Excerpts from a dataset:
>>>>>

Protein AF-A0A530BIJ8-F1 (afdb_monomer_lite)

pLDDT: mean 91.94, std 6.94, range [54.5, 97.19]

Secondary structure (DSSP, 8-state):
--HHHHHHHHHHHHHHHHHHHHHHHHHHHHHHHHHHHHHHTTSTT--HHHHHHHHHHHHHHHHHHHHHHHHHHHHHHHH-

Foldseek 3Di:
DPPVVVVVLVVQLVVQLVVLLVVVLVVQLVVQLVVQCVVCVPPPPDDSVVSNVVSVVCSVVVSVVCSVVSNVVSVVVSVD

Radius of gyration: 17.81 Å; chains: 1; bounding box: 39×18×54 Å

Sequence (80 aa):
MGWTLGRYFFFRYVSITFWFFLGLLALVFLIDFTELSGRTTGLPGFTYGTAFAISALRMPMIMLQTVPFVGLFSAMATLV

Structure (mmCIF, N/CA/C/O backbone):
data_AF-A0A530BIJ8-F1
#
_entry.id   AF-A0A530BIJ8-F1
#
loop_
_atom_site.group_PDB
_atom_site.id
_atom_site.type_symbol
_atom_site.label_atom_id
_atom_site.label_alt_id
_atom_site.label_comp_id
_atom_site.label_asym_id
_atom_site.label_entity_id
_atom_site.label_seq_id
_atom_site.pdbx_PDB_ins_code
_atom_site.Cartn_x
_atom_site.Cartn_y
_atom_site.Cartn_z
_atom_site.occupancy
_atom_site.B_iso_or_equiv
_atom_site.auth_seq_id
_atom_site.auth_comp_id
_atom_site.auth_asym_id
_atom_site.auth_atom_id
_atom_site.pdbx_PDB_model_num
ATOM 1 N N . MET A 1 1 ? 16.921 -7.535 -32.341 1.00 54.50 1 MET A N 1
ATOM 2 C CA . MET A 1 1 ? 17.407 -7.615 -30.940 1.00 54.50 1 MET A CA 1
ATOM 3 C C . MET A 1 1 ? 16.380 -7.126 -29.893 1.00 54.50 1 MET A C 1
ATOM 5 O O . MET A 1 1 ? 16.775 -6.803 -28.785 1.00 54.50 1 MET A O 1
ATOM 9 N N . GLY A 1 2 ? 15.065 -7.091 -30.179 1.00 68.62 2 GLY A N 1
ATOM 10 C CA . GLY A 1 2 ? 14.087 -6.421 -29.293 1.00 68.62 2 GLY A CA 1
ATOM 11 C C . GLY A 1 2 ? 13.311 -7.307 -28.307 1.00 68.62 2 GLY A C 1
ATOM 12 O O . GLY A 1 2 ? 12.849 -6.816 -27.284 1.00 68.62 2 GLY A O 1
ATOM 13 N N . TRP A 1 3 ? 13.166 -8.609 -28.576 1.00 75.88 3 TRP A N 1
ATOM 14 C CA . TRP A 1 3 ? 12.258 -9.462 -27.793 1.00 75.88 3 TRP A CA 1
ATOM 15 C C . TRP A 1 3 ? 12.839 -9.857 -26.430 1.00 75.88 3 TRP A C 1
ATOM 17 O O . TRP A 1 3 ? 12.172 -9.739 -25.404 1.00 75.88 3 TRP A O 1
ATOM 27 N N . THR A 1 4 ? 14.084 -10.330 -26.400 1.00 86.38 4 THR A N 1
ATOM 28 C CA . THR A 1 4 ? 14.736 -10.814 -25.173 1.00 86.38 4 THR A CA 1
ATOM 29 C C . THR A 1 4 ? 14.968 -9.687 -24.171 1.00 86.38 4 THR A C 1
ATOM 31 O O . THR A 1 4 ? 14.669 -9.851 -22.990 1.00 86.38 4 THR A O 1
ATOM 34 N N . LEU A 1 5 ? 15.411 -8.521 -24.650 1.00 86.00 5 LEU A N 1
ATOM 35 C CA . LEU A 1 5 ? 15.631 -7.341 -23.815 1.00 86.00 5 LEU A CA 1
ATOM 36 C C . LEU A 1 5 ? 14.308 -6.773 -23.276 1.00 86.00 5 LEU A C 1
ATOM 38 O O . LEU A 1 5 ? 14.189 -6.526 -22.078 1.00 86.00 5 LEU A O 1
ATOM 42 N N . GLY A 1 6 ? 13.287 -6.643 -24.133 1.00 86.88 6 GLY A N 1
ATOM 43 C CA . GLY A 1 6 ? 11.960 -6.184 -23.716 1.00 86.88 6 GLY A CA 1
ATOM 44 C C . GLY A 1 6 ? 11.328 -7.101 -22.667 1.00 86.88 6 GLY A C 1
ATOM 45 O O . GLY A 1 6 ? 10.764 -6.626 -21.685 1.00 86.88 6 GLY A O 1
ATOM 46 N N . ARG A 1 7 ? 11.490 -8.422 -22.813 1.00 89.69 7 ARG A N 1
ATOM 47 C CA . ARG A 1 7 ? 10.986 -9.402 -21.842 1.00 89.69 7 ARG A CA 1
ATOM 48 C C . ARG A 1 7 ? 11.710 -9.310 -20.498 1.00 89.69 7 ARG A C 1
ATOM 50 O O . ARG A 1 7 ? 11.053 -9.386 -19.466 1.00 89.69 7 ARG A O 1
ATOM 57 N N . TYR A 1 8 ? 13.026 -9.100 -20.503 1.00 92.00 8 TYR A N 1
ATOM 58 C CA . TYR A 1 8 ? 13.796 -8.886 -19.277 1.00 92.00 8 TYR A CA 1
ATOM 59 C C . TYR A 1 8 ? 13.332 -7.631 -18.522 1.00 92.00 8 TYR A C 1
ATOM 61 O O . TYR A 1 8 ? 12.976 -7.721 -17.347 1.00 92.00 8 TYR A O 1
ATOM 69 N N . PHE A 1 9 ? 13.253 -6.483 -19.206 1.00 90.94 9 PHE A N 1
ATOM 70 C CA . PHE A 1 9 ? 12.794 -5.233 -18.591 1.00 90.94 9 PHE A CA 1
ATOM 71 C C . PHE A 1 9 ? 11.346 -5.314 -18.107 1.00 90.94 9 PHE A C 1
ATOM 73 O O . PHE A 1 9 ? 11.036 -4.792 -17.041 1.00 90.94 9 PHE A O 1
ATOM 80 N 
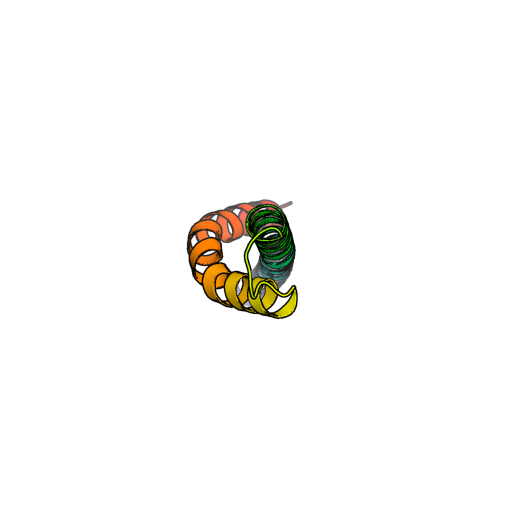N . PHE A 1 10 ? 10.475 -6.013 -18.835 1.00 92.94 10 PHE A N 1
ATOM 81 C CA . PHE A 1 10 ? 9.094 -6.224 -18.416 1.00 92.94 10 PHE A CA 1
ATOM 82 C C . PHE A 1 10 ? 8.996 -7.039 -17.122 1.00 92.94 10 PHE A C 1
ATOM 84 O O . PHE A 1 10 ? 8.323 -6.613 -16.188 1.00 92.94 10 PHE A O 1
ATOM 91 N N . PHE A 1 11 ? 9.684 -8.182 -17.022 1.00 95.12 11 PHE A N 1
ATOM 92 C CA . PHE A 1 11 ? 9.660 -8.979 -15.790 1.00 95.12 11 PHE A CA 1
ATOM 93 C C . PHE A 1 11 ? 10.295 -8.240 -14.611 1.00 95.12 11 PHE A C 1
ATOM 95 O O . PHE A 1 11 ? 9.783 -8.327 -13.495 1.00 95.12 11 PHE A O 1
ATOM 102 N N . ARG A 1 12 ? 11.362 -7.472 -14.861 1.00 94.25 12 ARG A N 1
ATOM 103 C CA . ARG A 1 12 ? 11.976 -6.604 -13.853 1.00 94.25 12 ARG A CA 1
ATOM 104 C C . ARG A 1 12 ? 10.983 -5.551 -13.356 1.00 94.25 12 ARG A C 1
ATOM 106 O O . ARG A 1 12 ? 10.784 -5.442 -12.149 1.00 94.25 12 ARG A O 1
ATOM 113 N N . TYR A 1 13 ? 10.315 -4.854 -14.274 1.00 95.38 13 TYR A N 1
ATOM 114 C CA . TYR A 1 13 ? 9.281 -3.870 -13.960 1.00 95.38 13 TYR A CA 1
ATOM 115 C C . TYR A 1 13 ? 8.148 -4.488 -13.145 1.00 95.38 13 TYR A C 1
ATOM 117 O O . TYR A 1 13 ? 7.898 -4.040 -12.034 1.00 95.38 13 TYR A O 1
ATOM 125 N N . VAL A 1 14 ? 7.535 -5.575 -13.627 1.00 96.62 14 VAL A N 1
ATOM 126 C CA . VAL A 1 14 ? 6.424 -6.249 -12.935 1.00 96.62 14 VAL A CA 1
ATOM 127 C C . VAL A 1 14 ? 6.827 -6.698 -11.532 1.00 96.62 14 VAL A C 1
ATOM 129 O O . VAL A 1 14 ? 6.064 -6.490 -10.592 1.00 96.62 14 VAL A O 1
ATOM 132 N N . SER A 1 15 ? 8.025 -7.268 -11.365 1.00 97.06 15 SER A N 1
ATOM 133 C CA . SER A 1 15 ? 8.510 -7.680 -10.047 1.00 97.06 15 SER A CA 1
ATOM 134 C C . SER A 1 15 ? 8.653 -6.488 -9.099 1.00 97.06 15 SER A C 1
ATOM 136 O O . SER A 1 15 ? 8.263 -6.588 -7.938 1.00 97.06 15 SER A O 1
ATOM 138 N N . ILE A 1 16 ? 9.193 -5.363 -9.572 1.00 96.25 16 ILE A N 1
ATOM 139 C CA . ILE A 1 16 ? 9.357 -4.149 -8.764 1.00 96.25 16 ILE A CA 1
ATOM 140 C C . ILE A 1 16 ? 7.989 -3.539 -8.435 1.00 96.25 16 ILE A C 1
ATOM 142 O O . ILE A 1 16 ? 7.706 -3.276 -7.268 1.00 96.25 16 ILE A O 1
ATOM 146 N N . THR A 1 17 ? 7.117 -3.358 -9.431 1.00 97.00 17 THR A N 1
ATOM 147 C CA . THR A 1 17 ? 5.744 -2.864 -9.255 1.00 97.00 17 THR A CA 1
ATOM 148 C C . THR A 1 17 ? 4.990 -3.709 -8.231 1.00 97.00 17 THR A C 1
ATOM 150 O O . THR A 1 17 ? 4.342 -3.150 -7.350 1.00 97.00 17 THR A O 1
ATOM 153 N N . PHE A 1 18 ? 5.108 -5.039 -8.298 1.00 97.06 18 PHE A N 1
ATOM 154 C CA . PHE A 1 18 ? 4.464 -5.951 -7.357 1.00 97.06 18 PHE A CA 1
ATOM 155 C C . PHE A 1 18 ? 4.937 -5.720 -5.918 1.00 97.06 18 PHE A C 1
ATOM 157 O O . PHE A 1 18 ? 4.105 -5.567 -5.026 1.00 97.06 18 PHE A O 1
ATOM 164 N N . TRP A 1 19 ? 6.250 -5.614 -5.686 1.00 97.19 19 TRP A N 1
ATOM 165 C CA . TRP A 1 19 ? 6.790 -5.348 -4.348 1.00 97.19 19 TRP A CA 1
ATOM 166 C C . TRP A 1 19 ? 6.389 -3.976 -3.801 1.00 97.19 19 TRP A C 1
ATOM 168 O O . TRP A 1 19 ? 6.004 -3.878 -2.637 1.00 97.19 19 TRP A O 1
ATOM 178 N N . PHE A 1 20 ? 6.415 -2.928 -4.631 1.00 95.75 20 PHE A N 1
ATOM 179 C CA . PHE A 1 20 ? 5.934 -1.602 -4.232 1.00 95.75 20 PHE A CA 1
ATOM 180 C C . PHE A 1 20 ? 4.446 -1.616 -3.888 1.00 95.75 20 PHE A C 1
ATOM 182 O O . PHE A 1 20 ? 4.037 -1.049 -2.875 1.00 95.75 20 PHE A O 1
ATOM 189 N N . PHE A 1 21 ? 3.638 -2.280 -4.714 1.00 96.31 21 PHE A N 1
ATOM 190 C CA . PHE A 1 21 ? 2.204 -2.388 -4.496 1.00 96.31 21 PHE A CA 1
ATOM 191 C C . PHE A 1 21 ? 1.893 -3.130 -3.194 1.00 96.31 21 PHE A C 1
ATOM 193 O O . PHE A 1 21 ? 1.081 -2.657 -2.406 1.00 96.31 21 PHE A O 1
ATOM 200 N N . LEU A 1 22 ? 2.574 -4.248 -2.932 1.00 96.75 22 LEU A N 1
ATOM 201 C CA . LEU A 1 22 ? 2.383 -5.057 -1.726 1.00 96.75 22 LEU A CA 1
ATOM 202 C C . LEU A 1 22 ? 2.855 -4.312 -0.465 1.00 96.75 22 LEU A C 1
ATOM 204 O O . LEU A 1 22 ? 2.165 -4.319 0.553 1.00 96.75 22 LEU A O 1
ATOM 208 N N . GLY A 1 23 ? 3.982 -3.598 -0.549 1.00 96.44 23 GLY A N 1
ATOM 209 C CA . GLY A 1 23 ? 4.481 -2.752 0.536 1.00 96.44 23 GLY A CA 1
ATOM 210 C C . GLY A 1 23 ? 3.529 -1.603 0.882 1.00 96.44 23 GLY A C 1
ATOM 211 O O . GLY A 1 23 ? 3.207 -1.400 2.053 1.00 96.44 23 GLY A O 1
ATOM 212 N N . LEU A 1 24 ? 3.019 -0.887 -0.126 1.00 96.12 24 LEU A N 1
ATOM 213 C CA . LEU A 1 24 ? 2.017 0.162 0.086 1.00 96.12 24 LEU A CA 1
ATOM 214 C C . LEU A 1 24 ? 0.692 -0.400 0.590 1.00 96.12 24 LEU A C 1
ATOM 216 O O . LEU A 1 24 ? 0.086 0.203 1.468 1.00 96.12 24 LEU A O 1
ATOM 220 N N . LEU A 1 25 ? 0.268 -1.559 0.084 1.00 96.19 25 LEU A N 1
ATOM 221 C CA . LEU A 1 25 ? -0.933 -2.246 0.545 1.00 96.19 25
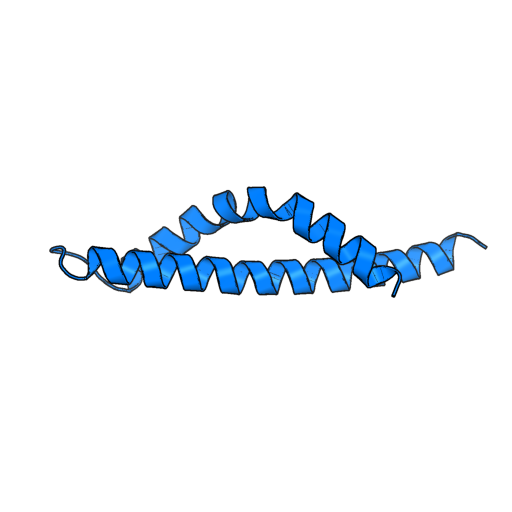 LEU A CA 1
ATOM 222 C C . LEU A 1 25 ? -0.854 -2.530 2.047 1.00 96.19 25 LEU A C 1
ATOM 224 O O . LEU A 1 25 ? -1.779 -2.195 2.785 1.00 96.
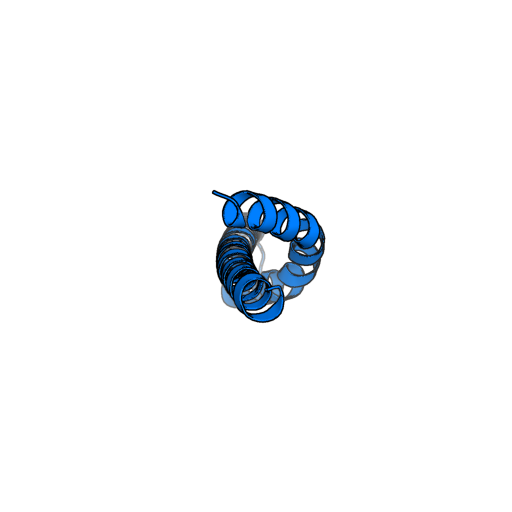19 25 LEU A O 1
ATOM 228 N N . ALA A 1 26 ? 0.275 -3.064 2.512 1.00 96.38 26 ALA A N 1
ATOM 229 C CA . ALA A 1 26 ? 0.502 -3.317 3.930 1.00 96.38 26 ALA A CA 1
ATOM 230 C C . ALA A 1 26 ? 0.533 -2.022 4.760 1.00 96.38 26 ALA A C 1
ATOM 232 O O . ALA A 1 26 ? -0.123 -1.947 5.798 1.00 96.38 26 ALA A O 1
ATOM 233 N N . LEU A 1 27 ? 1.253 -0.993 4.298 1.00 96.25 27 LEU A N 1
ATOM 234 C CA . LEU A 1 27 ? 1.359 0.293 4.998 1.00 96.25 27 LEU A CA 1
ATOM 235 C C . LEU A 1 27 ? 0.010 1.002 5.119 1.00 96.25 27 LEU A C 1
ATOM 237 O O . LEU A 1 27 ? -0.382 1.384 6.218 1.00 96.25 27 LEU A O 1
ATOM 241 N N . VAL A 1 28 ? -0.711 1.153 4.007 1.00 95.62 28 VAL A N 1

<<<<<

### Description of the task
In the records above, find the line with "ATOM 17 O O"; write out exactly that line and each one after it, stopping after the line with "ATOM 44 C C".

### Result
ATOM 17 O O . TRP A 1 3 ? 12.172 -9.739 -25.404 1.00 75.88 3 TRP A O 1
ATOM 27 N N . THR A 1 4 ? 14.084 -10.330 -26.400 1.00 86.38 4 THR A N 1
ATOM 28 C CA . THR A 1 4 ? 14.736 -10.814 -25.173 1.00 86.38 4 THR A CA 1
ATOM 29 C C . THR A 1 4 ? 14.968 -9.687 -24.171 1.00 86.38 4 THR A C 1
ATOM 31 O O . THR A 1 4 ? 14.669 -9.851 -22.990 1.00 86.38 4 THR A O 1
ATOM 34 N N . LEU A 1 5 ? 15.411 -8.521 -24.650 1.00 86.00 5 LEU A N 1
ATOM 35 C CA . LEU A 1 5 ? 15.631 -7.341 -23.815 1.00 86.00 5 LEU A CA 1
ATOM 36 C C . LEU A 1 5 ? 14.308 -6.773 -23.276 1.00 86.00 5 LEU A C 1
ATOM 38 O O . LEU A 1 5 ? 14.189 -6.526 -22.078 1.00 86.00 5 LEU A O 1
ATOM 42 N N . GLY A 1 6 ? 13.287 -6.643 -24.133 1.00 86.88 6 GLY A N 1
ATOM 43 C CA . GLY A 1 6 ? 11.960 -6.184 -23.716 1.00 86.88 6 GLY A CA 1
ATOM 44 C C . GLY A 1 6 ? 11.328 -7.101 -22.667 1.00 86.88 6 GLY A C 1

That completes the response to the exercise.